_Task goal_.
Among the entries below, find the line with "ATOM 107 C C", then quote it and each following line up to and including the line with "ATOM 125 C C", and nothing else.

_Task material_.
________________

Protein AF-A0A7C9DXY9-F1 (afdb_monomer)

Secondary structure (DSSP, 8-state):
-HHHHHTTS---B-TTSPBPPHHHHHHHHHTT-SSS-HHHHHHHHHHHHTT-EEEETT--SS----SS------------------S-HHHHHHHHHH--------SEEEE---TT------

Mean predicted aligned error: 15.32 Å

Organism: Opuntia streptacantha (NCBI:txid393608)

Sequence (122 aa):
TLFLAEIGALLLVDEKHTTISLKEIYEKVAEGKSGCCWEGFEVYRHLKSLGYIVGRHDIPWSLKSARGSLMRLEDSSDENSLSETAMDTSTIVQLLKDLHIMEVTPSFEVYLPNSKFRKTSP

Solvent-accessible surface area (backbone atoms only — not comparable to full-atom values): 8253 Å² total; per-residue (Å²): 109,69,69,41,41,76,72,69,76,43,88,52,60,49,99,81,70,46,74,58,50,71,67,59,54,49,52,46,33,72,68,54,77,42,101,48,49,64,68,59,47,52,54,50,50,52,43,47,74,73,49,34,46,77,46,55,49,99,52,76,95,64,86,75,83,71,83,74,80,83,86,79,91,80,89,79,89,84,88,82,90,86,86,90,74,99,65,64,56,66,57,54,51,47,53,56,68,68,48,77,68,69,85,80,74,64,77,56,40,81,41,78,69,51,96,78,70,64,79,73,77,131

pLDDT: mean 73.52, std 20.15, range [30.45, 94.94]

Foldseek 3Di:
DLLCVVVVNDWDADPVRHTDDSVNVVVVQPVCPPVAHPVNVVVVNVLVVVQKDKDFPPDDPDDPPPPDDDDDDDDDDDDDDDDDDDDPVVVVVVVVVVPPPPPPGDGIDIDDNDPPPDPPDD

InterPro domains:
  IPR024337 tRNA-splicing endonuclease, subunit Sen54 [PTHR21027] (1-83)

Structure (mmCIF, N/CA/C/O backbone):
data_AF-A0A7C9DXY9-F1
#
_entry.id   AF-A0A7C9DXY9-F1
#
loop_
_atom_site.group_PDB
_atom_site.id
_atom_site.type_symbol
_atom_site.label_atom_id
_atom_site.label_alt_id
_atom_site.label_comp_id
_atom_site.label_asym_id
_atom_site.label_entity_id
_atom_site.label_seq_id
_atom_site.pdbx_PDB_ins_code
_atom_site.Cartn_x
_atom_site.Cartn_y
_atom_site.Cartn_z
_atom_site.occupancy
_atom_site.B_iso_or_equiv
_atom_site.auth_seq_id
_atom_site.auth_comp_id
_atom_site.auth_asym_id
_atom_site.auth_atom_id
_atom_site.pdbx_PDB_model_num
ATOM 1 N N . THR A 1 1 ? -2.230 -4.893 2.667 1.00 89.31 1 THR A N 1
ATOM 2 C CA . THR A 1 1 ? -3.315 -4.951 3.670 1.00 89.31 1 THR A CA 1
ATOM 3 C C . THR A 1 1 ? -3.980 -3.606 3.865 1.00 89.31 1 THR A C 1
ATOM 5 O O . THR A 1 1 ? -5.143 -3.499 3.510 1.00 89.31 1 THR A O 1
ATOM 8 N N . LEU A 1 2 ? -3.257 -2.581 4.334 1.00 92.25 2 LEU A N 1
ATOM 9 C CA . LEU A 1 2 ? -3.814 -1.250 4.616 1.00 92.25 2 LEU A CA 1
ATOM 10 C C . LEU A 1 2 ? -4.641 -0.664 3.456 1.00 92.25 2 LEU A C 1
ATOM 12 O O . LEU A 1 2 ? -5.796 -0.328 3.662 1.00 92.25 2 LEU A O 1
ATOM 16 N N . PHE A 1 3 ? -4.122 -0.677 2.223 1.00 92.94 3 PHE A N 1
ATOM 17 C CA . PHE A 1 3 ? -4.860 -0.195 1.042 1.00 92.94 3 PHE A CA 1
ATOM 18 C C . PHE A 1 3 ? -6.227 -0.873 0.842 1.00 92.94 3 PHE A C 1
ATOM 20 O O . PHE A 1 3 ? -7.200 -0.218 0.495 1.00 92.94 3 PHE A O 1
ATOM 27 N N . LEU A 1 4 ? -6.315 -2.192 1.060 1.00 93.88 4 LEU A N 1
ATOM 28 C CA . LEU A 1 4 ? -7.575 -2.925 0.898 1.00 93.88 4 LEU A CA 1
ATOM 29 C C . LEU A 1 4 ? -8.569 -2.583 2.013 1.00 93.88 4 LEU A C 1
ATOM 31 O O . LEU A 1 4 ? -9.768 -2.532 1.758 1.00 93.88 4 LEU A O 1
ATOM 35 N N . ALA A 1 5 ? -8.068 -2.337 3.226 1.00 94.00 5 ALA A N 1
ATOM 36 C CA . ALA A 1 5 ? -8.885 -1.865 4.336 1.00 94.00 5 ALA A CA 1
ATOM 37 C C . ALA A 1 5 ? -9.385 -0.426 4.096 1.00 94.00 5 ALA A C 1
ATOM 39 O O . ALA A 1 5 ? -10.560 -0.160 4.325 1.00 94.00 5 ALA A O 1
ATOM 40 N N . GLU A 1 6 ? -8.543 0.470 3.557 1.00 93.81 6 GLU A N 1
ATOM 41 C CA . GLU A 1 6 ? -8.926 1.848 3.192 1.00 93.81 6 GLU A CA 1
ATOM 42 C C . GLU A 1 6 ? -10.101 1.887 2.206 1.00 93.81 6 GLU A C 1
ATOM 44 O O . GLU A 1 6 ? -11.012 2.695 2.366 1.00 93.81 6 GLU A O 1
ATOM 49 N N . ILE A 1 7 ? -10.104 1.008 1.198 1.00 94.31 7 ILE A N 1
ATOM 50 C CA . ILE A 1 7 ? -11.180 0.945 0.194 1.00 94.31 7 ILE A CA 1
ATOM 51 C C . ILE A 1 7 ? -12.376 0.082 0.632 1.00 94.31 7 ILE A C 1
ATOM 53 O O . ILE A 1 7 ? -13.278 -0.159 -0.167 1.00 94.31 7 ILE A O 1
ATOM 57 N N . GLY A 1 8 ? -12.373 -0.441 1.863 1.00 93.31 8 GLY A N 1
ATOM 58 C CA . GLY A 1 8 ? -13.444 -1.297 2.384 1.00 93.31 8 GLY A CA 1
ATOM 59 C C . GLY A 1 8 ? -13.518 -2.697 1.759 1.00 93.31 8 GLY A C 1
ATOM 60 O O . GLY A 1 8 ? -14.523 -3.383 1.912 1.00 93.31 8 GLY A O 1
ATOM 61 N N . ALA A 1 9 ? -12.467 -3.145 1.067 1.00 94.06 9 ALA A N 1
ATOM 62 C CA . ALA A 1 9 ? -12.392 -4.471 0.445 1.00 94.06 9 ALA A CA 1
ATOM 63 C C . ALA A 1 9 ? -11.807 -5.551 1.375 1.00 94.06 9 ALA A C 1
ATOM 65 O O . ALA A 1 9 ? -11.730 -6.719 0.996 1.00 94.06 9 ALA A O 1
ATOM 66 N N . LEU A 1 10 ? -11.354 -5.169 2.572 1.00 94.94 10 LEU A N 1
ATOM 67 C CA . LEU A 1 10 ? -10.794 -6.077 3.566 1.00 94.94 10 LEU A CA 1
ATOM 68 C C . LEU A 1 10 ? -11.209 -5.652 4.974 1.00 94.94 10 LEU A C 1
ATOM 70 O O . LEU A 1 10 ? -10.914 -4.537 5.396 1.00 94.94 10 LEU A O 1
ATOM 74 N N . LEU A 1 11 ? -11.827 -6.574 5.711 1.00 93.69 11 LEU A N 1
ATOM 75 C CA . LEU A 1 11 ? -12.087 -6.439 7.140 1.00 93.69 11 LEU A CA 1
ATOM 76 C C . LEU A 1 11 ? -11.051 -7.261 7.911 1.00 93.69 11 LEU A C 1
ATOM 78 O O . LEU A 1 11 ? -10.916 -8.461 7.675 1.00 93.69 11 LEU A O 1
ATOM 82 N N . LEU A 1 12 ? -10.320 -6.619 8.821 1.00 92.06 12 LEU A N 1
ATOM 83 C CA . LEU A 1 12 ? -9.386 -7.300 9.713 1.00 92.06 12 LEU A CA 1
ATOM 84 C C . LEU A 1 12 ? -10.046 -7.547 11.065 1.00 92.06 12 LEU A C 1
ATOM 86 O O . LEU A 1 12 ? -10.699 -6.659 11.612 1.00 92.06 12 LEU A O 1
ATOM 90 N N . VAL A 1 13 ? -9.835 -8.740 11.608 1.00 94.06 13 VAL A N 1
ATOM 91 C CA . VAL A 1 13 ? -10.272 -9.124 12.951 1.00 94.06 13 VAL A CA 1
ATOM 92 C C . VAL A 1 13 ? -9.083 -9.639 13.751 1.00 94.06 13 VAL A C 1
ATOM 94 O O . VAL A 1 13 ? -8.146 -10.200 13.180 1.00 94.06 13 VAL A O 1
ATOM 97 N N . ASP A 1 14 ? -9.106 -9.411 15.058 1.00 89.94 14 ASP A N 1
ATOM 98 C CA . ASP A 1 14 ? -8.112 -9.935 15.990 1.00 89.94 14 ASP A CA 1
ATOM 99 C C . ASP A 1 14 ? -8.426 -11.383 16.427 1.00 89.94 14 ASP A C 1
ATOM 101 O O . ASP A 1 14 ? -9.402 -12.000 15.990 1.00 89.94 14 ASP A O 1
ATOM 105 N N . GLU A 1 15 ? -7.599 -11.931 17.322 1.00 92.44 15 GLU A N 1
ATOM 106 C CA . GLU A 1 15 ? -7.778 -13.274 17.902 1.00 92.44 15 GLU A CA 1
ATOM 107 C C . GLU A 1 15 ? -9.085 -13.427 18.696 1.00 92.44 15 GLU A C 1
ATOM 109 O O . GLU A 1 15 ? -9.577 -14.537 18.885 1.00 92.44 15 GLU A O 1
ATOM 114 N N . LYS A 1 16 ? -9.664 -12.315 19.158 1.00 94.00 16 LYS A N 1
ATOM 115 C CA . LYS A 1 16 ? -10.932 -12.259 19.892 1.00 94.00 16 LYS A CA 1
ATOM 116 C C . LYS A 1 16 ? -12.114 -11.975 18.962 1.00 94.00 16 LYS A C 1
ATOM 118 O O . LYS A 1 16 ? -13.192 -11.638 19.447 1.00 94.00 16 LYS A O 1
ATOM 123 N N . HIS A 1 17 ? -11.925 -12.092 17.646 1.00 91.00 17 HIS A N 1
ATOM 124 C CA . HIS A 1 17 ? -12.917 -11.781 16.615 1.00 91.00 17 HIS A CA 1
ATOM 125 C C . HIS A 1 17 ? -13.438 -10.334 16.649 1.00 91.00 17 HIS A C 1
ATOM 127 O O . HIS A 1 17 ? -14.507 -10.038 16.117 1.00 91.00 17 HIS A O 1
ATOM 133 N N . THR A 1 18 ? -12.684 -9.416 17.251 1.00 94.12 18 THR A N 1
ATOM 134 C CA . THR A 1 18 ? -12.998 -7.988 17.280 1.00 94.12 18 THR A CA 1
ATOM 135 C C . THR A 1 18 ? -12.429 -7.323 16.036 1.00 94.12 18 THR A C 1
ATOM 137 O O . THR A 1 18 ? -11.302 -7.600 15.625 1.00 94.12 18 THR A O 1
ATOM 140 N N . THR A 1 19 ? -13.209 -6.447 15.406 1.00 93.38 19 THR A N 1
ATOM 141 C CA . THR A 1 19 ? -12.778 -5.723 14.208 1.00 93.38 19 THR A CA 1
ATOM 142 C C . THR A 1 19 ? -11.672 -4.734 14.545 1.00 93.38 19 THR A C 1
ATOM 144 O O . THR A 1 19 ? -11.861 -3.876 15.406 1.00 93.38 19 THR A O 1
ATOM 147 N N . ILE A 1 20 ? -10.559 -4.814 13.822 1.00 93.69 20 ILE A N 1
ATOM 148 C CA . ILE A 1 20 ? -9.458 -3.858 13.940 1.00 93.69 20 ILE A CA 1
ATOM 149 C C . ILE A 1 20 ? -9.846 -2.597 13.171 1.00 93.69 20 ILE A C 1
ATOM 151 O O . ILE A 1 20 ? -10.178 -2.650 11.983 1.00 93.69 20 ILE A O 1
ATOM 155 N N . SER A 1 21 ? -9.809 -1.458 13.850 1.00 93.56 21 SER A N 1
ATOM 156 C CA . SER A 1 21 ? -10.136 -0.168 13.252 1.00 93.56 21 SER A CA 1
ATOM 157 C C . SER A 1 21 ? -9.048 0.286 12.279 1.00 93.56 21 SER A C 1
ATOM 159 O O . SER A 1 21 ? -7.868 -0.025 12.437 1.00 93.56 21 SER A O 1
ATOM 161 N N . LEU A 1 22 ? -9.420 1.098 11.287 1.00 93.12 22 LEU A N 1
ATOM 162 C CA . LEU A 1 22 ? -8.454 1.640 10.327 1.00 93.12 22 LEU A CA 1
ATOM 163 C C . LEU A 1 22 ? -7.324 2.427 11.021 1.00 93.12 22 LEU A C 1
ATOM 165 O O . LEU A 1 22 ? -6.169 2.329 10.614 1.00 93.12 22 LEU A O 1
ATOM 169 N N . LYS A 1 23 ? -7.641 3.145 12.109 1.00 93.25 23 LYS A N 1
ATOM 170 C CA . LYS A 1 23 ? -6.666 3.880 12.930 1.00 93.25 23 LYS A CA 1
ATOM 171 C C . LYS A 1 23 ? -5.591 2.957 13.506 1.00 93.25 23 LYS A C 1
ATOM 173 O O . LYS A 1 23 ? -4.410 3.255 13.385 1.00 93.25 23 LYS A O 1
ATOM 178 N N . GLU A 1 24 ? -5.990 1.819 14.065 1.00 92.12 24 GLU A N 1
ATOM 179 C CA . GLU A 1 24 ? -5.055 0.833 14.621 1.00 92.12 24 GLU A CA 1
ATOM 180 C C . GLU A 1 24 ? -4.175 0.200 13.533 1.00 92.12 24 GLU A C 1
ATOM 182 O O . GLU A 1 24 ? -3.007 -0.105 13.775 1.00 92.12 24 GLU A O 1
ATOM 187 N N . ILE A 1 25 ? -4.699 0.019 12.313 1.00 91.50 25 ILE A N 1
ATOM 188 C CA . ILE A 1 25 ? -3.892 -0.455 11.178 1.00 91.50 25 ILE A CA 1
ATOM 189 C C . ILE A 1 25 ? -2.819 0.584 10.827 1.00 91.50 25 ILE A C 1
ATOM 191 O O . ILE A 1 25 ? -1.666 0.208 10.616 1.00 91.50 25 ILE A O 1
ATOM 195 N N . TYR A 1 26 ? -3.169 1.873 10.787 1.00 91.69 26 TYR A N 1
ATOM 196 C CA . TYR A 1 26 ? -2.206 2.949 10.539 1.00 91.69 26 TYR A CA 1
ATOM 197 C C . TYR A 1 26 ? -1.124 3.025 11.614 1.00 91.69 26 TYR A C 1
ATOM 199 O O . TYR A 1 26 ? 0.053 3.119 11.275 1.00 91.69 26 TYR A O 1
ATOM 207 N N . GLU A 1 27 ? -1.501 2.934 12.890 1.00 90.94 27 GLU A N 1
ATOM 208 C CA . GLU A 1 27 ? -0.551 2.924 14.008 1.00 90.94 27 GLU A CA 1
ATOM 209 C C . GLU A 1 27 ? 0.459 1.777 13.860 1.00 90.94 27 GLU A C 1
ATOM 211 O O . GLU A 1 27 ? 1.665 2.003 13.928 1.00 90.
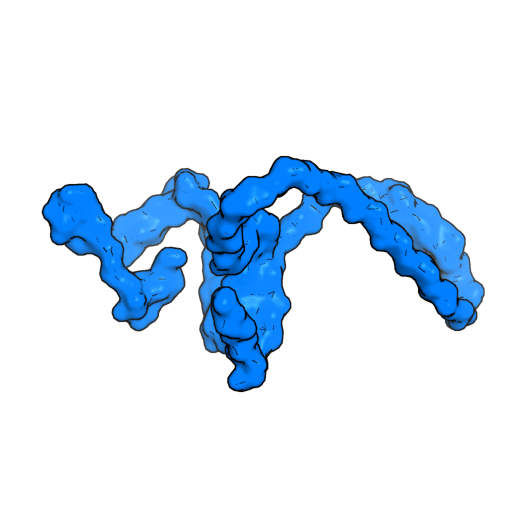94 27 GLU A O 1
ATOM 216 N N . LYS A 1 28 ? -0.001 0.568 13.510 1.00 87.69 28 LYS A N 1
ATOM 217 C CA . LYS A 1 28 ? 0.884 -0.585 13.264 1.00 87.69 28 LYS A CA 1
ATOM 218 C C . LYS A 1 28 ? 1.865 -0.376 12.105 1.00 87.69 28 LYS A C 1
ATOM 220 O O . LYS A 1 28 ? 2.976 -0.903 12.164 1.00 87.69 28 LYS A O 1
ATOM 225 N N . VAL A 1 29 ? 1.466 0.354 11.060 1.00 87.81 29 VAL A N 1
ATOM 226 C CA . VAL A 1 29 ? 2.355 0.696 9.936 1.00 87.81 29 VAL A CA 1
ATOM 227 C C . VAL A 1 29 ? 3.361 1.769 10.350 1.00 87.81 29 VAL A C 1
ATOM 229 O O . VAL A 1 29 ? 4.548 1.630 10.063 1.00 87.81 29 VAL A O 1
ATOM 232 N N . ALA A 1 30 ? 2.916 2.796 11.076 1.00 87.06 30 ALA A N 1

________________

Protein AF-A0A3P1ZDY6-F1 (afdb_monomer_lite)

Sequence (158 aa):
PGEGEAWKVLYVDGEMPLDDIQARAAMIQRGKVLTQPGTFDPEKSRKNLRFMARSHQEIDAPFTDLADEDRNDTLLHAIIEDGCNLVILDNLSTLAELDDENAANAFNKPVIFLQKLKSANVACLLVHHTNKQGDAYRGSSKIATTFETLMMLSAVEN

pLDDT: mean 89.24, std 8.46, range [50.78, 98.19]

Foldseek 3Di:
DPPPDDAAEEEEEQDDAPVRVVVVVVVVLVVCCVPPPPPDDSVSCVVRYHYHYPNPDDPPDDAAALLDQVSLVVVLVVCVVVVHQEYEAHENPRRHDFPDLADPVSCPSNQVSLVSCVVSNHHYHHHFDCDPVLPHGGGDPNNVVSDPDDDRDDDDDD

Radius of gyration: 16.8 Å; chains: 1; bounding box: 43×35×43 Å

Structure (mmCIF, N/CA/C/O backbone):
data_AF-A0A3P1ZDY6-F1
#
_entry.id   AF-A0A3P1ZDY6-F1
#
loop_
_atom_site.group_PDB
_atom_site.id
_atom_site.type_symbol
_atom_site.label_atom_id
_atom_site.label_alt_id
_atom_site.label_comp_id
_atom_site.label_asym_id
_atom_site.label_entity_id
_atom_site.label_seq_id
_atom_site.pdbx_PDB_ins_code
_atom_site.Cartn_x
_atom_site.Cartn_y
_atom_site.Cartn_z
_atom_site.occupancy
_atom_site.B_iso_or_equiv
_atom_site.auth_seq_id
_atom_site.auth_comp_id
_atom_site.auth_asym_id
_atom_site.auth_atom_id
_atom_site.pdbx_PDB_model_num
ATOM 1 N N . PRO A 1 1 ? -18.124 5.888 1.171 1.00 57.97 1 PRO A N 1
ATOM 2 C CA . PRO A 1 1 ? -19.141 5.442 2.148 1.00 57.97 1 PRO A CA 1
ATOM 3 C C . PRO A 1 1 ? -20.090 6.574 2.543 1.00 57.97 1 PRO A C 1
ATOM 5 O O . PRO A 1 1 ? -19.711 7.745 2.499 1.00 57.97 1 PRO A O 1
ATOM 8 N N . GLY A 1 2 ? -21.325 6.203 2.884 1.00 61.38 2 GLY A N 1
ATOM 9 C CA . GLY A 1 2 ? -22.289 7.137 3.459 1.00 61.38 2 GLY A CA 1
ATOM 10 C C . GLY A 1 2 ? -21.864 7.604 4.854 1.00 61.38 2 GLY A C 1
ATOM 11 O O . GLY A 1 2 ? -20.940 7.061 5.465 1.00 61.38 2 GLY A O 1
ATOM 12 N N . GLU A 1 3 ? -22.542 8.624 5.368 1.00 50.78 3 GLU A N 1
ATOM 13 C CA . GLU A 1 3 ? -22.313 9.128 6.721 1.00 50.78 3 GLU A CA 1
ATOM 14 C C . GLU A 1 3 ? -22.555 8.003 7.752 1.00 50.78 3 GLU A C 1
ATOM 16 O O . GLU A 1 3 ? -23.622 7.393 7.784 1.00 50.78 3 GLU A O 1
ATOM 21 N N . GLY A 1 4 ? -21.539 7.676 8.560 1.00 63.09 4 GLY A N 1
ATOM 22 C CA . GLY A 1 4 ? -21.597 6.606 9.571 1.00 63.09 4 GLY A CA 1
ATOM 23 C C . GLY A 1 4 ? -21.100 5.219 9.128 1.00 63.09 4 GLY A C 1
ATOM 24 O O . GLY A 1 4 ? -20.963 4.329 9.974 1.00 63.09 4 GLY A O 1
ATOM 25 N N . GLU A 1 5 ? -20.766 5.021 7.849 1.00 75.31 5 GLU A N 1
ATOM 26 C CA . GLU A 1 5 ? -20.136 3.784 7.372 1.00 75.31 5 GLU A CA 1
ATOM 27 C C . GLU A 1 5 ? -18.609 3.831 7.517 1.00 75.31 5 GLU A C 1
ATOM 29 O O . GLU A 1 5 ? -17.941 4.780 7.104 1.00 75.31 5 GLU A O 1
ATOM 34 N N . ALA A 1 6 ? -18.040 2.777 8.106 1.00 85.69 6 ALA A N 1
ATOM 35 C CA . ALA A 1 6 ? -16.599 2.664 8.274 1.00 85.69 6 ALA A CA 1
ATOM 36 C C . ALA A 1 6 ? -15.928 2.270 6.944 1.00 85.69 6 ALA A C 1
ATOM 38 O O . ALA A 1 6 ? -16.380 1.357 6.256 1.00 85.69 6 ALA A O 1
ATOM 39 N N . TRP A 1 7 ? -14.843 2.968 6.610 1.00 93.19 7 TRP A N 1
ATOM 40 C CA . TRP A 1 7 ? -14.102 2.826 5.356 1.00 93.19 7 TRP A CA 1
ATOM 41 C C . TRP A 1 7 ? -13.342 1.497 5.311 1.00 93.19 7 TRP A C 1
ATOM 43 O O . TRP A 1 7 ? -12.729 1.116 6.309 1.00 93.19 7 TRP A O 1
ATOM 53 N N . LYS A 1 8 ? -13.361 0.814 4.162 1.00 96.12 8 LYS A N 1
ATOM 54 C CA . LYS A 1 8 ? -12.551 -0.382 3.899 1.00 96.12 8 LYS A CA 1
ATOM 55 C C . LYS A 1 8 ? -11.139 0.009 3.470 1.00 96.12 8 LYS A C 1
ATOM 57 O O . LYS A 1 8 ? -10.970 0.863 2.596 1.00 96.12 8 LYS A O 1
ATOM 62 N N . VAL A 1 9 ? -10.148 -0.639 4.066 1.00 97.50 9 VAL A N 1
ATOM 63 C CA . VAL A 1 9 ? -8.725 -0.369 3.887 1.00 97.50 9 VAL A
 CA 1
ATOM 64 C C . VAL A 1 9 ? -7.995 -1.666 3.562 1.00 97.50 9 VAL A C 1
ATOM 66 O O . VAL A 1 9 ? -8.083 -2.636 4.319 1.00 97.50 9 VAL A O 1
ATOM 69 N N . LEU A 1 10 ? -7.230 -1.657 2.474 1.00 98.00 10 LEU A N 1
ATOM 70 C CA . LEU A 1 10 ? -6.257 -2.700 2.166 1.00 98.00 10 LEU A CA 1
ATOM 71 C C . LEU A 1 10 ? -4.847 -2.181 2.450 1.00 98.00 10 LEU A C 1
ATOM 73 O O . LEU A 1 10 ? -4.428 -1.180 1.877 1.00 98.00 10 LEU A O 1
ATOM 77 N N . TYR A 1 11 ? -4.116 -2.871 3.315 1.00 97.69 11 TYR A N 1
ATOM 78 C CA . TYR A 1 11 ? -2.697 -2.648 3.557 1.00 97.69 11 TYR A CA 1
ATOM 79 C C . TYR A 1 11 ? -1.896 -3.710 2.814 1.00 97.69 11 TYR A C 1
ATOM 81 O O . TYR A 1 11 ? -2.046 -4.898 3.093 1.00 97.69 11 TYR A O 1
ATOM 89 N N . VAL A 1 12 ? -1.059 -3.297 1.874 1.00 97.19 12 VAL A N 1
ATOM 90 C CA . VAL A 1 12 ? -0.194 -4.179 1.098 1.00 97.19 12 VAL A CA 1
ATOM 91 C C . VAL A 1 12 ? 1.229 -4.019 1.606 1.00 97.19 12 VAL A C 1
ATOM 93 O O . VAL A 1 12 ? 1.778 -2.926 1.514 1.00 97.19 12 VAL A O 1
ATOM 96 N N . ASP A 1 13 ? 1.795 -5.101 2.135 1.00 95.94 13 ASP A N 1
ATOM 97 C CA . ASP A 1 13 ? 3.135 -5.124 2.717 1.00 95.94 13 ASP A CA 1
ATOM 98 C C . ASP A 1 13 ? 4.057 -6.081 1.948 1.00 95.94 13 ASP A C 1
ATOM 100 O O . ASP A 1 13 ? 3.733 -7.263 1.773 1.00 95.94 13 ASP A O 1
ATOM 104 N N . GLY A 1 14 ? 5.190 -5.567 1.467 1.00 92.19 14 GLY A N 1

________________

_Response to the task_.
ATOM 107 C C . GLU A 1 15 ? -9.085 -13.427 18.696 1.00 92.44 15 GLU A C 1
ATOM 109 O O . GLU A 1 15 ? -9.577 -14.537 18.885 1.00 92.44 15 GLU A O 1
ATOM 114 N N . LYS A 1 16 ? -9.664 -12.315 19.158 1.00 94.00 16 LYS A N 1
ATOM 115 C CA . LYS A 1 16 ? -10.932 -12.259 19.892 1.00 94.00 16 LYS A CA 1
ATOM 116 C C . LYS A 1 16 ? -12.114 -11.975 18.962 1.00 94.00 16 LYS A C 1
ATOM 118 O O . LYS A 1 16 ? -13.192 -11.638 19.447 1.00 94.00 16 LYS A O 1
ATOM 123 N N . HIS A 1 17 ? -11.925 -12.092 17.646 1.00 91.00 17 HIS A N 1
ATOM 124 C CA . HIS A 1 17 ? -12.917 -11.781 16.615 1.00 91.00 17 HIS A CA 1
ATOM 125 C C . HIS A 1 17 ? -13.438 -10.334 16.649 1.00 91.00 17 HIS A C 1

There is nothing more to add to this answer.